At Tru-Point Synergy we believe in keeping our partners abreast with discussions and publications that will have a positive impact on their business interests and the broader community. We stay engaged as market needs continue to shift. While Tru-Business, our quaterly publication, will continue to be an excellent source for insightful thoughts on business, our featured articles will provide a running commentary on topical issues. At the moment, stockmarket investors are nervous as to what direction the market is taking. Will the "Market" keep going up, or is it time for the widely expected correction? We would like to undertake the exciting journey of navigating the markets with you, hence we share some thoughtful insights with you.
Making Market Volatility Your Friend- how to do it
Dictionary.com defines the Market as a "meeting of people for selling and buying.” In reference to Wall Street, market behavior is reported in terms of the different market indices like the Dow Jones Industrial Average (DJIA), the S&P Index, NASDAQ, etc. These indices are tracked continuously with reports for afterhours trading even. Around 930 a.m. the markets open every week day except on certain holidays. The daily news does not end without mention of such phrases as “the Market is flat; the market is choppy; the markets are smiling; the markets crashed; there was a jump in the market; the markets are moody, there was a dampened mood on Wall Street; the markets cheered, etc.” With these commentaries, one would think the market was an emotionally labile being. Thanks to the running commentaries, the day starts and ends with Wall street on most people’s minds. The connected world therefore experiences the mood swings of the market through news updates. So why should anyone care about Market Behavior?

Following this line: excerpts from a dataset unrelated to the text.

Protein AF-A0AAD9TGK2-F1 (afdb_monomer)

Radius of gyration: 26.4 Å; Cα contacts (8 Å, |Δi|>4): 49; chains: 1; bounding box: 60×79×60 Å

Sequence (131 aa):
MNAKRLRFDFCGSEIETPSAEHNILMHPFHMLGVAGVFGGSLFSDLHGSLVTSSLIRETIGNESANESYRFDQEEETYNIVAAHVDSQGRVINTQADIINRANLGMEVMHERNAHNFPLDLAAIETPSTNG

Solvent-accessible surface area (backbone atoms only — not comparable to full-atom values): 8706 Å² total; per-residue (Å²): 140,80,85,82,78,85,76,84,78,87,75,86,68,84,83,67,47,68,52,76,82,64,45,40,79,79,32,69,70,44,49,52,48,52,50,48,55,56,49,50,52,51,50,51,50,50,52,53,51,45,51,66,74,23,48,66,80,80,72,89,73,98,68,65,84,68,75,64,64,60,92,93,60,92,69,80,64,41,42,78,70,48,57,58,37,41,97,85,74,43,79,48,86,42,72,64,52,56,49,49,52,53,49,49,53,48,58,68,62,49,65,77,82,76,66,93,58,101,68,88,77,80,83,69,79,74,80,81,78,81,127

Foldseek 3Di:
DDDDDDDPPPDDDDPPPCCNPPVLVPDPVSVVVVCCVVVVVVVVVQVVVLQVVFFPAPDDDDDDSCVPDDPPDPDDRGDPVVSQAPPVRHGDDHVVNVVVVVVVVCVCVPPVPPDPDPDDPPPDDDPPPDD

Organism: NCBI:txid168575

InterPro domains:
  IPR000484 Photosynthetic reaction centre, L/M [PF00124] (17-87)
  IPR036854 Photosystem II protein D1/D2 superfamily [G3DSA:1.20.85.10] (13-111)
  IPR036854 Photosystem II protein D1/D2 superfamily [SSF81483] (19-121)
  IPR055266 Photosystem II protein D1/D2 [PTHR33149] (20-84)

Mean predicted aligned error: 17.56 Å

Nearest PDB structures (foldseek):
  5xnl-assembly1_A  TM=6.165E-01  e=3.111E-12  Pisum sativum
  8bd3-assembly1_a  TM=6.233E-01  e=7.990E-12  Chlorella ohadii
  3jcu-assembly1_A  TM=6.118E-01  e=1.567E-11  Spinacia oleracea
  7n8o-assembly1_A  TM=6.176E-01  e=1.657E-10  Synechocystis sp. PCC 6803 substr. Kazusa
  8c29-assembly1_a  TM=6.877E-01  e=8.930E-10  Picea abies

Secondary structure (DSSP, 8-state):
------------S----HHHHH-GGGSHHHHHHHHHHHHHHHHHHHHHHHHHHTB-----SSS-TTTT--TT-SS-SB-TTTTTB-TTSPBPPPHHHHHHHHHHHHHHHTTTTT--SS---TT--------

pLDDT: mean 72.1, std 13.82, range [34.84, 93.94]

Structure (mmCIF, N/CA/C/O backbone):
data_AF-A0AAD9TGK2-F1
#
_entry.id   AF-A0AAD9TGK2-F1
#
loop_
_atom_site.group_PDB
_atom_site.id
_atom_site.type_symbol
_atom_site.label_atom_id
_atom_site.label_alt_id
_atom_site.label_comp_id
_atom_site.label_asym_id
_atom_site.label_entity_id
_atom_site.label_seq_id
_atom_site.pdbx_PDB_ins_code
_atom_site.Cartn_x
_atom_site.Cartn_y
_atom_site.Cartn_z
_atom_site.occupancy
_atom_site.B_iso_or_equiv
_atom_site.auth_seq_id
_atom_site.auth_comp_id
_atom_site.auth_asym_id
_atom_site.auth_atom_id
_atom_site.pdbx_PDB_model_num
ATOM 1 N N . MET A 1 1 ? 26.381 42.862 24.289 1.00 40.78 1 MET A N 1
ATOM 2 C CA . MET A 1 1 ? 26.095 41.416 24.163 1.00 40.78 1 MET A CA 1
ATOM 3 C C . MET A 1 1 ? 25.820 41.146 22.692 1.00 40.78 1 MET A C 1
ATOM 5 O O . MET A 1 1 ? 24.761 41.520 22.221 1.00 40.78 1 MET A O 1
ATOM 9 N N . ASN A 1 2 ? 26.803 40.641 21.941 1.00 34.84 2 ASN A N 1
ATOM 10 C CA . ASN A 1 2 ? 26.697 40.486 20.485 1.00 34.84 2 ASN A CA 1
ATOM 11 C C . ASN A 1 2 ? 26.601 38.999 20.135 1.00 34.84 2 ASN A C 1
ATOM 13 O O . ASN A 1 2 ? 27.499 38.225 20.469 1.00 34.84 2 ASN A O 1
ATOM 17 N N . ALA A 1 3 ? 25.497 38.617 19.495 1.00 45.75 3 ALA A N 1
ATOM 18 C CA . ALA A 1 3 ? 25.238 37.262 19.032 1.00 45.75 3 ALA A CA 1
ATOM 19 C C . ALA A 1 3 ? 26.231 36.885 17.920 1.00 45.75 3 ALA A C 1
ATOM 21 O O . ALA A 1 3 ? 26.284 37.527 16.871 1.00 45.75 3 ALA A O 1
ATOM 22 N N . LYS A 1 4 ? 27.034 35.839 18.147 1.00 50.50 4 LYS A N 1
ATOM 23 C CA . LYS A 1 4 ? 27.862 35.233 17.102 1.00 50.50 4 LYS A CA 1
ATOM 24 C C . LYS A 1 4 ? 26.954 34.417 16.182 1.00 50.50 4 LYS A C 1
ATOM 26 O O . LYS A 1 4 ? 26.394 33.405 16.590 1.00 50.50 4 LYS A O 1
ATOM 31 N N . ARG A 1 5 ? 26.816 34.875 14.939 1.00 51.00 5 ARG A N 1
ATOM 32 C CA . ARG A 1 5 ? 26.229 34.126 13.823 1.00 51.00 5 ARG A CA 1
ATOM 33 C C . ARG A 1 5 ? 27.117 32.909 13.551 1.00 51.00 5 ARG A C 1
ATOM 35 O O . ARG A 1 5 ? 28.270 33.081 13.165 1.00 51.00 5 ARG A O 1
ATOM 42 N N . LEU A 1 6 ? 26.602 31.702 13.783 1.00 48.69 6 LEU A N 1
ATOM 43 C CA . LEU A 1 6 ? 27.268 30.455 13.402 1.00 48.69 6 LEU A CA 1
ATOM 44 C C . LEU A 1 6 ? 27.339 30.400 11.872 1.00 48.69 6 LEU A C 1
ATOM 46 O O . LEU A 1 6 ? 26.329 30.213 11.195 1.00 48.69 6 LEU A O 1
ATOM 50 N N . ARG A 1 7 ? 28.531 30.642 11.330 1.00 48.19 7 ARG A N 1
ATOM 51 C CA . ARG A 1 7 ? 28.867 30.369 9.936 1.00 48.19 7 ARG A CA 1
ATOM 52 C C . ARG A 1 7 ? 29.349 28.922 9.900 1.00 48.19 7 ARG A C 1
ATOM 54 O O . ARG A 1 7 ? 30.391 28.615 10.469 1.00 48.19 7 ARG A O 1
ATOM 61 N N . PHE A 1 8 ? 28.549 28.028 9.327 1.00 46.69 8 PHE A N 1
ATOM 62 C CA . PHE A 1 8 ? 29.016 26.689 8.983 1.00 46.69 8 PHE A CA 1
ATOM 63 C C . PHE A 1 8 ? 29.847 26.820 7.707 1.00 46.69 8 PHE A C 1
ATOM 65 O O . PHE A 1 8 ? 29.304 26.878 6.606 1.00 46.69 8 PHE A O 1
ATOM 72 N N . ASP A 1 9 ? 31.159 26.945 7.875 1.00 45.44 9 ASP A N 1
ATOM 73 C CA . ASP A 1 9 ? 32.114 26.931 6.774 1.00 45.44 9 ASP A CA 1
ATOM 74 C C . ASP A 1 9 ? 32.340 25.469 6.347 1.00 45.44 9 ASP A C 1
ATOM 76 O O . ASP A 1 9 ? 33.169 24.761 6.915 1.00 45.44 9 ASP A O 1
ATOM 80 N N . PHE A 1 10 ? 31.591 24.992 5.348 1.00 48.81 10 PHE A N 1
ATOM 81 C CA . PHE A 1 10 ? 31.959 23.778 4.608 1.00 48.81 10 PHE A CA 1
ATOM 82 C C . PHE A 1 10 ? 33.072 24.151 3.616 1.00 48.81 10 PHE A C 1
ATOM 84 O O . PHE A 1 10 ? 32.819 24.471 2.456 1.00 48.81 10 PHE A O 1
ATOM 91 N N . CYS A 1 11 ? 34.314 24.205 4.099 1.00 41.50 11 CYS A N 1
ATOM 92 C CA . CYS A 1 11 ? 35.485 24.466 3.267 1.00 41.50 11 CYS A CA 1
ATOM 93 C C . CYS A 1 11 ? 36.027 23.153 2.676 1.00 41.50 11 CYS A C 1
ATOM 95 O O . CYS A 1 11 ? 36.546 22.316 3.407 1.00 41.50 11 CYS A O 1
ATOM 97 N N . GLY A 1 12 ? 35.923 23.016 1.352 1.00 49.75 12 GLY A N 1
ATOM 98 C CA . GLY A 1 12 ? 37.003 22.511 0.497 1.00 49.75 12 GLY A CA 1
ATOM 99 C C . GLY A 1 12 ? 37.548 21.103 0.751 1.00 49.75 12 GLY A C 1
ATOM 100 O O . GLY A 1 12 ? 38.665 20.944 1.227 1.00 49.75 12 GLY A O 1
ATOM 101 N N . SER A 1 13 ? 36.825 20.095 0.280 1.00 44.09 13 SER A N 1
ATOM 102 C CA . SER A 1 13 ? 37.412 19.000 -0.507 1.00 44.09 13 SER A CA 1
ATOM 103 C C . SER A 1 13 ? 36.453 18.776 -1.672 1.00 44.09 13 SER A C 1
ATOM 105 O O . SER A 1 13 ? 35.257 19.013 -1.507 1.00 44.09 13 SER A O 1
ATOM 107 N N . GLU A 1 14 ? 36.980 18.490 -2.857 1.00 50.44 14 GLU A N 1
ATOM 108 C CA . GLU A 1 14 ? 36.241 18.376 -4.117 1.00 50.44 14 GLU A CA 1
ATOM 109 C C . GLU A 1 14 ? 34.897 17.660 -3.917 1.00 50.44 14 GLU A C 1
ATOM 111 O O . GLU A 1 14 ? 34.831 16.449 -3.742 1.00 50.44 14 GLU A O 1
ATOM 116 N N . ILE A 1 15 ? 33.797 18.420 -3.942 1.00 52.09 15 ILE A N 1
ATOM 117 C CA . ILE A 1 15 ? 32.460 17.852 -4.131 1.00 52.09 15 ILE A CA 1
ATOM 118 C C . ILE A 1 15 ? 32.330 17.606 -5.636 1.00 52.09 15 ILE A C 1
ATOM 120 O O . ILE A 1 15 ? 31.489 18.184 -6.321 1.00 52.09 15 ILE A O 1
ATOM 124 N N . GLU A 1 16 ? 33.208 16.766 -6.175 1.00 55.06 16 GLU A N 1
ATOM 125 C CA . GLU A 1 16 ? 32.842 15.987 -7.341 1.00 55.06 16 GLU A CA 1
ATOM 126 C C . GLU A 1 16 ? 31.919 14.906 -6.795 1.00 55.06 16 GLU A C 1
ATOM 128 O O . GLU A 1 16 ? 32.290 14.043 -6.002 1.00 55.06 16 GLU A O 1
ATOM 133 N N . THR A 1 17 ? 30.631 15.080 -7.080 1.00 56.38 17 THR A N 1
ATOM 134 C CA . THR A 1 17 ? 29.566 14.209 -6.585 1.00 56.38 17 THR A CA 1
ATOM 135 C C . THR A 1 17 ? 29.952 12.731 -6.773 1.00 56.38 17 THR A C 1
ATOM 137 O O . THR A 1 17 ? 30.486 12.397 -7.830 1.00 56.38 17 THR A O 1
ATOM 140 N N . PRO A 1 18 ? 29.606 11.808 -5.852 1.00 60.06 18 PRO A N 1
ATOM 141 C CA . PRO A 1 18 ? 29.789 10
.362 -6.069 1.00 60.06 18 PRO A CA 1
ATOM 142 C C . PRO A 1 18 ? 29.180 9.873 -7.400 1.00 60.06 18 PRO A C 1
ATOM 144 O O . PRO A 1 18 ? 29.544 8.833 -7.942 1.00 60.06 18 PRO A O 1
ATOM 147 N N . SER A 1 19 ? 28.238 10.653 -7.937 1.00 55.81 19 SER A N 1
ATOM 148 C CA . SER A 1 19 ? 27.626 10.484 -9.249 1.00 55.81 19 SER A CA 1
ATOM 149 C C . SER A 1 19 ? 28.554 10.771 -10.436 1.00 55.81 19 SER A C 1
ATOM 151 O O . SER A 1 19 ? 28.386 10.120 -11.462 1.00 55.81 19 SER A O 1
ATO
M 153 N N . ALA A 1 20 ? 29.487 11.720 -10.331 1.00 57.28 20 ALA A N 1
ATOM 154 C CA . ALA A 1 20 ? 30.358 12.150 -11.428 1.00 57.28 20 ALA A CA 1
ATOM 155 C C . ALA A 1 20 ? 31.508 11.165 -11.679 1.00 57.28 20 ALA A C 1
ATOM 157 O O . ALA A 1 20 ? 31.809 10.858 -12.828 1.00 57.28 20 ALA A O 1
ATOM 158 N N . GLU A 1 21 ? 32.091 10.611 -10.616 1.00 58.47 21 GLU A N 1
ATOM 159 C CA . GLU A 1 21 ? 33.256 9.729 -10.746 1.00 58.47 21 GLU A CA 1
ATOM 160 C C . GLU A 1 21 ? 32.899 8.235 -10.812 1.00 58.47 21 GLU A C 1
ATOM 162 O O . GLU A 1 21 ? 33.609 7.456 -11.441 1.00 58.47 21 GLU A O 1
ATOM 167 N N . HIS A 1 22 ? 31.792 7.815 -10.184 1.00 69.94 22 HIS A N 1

One could go on and on extoling the virtues and vices of market behavior. Books have been written on this topic. Some renowned commentators on Market Behavior include the market genius, Warren Buffett. I would like to dwell on why understanding market behavior matters. It matters to investors who now confidently trade on their own in brokerage accounts on platforms hosted by Scottrade, Sharebuilder, Ameritrade, fidelity, and many more. These investors make decisions on a daily basis using some rational criteria of their choice. As investors, they are part of the Market; hence their behavior too is reflected in the daily gyrations manifested in the Indices like the DJIA. Decisions made by individuals, independently, across the globe, manifest themselves in the Market Indices crashing or jumping as reported in the news. There is so much buying and selling, it is unimaginable. Because of this volume of trade, and the availability of information, many commentators and researchers consider the market to be perfect. What this conclusion suggests is that the market is a true reflection of company valuations. This may be true in the long run, but in the short run, the irrational behavior of the market distorts the picture.

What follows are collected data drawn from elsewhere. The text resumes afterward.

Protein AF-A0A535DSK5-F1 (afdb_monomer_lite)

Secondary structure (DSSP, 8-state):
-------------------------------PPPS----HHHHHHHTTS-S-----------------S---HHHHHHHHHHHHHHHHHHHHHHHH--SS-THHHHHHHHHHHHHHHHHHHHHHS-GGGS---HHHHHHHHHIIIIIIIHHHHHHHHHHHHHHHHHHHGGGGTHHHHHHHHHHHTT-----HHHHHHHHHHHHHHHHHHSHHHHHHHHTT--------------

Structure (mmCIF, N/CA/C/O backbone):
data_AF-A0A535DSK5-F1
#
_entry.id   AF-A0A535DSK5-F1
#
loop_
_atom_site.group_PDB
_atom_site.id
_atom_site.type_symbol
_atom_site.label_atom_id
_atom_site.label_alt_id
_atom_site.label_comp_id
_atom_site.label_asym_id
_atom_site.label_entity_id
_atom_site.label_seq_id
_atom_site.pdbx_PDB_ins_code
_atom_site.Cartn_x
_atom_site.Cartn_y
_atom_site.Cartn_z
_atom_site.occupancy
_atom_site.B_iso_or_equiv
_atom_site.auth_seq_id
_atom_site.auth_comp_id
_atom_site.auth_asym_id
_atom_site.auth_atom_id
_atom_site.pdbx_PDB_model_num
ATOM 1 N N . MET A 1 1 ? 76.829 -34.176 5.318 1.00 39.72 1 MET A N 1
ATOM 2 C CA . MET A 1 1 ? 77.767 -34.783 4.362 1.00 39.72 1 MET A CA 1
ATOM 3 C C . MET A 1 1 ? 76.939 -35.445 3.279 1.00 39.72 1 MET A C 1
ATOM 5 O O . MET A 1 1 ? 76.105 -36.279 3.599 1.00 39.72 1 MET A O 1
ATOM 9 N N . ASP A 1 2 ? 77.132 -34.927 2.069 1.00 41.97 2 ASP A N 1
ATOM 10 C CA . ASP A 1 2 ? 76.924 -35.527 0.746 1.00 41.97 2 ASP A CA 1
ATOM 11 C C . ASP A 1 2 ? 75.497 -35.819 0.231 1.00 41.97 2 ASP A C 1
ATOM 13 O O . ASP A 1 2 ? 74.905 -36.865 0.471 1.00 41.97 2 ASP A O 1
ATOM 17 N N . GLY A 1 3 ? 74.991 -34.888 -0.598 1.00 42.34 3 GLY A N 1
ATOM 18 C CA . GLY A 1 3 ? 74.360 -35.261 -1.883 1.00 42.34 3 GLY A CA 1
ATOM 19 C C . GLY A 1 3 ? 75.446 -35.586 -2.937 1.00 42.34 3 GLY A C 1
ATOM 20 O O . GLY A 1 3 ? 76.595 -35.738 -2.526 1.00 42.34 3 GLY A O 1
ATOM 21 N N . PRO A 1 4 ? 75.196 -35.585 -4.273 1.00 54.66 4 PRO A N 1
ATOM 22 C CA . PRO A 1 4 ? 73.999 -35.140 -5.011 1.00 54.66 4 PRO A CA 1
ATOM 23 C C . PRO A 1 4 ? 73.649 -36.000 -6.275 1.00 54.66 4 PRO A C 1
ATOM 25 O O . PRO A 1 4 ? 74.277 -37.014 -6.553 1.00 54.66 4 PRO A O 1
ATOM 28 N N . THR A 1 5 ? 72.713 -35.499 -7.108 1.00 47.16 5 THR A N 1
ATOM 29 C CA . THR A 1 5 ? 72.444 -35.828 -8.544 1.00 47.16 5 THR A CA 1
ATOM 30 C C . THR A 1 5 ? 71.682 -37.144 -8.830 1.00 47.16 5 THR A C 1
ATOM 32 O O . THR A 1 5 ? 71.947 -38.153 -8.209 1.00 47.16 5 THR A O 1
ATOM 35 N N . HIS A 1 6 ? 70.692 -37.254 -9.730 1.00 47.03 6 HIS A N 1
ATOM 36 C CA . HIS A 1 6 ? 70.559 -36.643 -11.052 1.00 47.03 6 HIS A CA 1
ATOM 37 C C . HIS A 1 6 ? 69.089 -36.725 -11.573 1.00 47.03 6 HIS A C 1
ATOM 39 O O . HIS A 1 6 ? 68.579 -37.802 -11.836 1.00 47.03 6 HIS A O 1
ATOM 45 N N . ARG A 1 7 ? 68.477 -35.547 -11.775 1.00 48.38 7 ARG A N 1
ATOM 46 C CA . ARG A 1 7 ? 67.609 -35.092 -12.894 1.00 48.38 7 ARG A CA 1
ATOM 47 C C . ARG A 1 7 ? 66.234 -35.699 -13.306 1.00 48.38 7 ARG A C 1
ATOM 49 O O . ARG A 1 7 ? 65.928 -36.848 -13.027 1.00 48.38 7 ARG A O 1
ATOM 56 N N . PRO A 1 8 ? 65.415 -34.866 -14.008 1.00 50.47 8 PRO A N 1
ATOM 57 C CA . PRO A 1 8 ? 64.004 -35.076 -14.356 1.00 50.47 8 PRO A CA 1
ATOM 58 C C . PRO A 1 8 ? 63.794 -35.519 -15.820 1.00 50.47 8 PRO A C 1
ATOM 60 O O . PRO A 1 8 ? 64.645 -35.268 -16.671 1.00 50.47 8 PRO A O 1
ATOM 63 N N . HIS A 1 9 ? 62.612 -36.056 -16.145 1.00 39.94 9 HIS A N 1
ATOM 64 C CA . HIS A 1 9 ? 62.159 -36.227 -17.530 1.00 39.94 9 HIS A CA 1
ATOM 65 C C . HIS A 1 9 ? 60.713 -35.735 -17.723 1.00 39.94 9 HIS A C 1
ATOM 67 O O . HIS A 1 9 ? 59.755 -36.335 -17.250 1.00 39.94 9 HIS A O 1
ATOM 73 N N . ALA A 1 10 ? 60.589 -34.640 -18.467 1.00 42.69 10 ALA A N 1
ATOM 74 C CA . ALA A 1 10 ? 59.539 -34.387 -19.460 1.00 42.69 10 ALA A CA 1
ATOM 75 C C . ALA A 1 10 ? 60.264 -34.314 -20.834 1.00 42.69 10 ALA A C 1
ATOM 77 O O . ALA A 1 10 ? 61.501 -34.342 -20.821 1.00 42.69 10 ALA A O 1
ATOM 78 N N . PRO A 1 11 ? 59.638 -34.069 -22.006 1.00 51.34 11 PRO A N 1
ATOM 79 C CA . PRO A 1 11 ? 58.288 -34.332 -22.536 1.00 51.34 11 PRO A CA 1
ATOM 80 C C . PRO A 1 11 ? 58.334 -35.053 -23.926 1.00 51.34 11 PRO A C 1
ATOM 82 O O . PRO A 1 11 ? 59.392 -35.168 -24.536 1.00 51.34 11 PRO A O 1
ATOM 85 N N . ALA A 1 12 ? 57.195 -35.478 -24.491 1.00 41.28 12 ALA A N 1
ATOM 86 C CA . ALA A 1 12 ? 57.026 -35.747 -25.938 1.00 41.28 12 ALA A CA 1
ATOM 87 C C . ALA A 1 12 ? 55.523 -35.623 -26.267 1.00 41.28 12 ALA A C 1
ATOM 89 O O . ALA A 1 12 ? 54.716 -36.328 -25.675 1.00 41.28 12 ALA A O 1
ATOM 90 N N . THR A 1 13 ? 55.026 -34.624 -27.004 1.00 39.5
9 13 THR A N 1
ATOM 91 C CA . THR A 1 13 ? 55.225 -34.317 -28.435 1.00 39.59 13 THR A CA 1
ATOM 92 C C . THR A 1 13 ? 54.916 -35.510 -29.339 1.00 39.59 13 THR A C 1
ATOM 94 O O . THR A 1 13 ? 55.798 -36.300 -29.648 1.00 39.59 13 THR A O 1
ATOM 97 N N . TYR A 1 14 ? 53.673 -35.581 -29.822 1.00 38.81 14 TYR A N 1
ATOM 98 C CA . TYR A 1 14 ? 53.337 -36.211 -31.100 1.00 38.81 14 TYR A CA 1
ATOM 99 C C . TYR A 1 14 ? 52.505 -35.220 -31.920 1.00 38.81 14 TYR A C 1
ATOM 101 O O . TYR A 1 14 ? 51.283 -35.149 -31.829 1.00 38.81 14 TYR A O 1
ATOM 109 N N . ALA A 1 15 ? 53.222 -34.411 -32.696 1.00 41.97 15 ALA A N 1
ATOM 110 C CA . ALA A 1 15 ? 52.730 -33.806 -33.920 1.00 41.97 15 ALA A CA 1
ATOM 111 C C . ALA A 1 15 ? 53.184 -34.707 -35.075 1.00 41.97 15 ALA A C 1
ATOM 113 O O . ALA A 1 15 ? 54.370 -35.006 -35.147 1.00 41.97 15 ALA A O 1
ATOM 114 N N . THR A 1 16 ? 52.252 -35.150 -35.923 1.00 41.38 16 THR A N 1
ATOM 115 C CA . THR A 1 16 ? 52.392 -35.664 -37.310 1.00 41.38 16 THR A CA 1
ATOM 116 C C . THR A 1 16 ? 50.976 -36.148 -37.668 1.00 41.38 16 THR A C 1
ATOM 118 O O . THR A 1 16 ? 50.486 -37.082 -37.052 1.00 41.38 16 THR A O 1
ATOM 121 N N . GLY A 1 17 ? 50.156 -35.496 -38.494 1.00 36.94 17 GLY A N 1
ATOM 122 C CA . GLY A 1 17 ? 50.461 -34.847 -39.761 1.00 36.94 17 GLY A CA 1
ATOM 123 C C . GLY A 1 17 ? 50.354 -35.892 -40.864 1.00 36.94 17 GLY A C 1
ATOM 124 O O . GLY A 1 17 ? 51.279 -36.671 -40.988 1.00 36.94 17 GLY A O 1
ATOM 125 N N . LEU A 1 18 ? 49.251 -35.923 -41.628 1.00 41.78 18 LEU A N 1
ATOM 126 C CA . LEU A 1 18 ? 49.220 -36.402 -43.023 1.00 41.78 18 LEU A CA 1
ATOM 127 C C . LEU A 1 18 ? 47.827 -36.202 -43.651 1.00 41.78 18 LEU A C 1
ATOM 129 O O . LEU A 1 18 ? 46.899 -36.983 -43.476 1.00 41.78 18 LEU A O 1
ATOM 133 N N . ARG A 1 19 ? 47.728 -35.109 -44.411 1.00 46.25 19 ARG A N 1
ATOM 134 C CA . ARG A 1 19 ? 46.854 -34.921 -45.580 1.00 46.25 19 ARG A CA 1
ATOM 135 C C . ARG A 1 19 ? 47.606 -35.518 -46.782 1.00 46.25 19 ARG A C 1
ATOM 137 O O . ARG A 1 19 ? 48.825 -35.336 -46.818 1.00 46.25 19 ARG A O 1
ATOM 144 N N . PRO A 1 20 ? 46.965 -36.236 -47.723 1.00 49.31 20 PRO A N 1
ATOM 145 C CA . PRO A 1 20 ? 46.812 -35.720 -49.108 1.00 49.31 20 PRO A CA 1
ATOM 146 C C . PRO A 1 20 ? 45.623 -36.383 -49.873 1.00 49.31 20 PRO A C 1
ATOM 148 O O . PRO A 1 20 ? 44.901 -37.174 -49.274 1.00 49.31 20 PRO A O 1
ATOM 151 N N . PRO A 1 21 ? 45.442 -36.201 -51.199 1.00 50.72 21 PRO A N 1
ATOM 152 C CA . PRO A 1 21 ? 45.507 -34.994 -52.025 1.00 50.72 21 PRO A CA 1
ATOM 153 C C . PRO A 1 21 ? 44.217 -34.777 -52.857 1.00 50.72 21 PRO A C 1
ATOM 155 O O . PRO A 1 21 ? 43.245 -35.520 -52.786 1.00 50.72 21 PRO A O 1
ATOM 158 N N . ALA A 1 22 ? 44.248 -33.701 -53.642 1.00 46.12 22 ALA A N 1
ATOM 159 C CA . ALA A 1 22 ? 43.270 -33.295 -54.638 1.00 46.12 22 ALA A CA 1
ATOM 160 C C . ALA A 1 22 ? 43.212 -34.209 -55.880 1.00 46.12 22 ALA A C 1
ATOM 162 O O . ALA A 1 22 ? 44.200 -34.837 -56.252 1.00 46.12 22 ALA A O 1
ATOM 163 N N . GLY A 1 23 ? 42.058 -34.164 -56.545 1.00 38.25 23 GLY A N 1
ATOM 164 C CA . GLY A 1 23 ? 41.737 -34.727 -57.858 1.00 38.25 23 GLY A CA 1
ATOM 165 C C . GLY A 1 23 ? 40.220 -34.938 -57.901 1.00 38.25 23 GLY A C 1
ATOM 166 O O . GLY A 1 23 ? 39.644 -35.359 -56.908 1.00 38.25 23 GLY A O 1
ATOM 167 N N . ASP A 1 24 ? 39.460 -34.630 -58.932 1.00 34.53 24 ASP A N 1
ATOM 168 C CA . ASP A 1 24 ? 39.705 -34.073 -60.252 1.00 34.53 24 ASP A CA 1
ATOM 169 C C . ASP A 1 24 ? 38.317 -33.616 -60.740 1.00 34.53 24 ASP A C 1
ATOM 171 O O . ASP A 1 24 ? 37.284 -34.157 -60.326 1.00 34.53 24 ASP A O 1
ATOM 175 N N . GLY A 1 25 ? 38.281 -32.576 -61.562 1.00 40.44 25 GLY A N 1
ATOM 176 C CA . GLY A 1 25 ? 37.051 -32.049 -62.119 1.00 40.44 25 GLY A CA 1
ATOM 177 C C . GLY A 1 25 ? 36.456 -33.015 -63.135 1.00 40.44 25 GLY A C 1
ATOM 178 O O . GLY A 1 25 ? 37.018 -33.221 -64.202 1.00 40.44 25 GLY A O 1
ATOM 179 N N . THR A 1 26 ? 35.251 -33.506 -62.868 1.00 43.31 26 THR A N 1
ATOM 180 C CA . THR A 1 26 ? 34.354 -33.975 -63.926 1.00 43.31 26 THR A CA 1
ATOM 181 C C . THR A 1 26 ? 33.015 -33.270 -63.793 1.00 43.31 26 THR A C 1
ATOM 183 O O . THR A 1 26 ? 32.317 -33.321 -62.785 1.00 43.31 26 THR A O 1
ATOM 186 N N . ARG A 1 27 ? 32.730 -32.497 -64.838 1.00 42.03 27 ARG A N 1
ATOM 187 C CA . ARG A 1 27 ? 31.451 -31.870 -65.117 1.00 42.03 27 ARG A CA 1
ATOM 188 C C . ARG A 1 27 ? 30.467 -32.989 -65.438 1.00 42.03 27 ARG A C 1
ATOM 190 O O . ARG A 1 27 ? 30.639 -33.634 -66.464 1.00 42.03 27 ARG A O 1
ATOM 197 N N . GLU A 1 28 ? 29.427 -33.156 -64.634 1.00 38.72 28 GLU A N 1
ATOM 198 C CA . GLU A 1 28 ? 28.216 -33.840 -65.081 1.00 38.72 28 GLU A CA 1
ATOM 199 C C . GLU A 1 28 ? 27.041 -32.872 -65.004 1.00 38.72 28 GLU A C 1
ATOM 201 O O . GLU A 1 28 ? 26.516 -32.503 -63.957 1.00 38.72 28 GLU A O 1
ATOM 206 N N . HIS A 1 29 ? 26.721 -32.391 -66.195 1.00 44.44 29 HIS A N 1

Whenever there is a negative or positive report on a particular company or the economy, the market reacts by buying or selling. The expectation is that the reported event will have long term consequences on the company. When people start selling off a company stock after a reported scandal, they move in droves. It is like a stampede as no one wants to be left holding “worthless” shares. Few can stomach the agony of riding a market hiatus. As more people sell, the “worthlessness” of the shares becomes a self-fulfilling prophecy. Sometimes, these fears are well grounded, but a lot of the time, decisions are made on incomplete information. The incorrect logic is that if a share price is going down, it must keep going down. If it is going up, it must keep going up, hence buying when going up, and selling when going down. As mentioned earlier, there will be times when this behavior is appropriate, if it is based on sound analysis. Unfortunately, the behavior is often times a knee jerk reaction, which results in investors paying too much, that results in huge losses when there is a stock bubble, like the Tech bubble of the early 2000’s, or in investors missing out on good opportunities like after the stock market crash of 2009, when shares of companies with strong fundamentals could be bought for a song. Who would ever think that some of the big banks could be bought for less than $3/share. Contrarian behavior alone can result in more than average return. However, understanding that the human tendencies of fear and greed underlie how we behave on the market can help rationalize our investment decisions. These behaviors are not going away any time soon. That is why it is safe to say that one will be right to say a market crash will be always in the offing, it is just a question of when, particularly when the market becomes highly exuberant.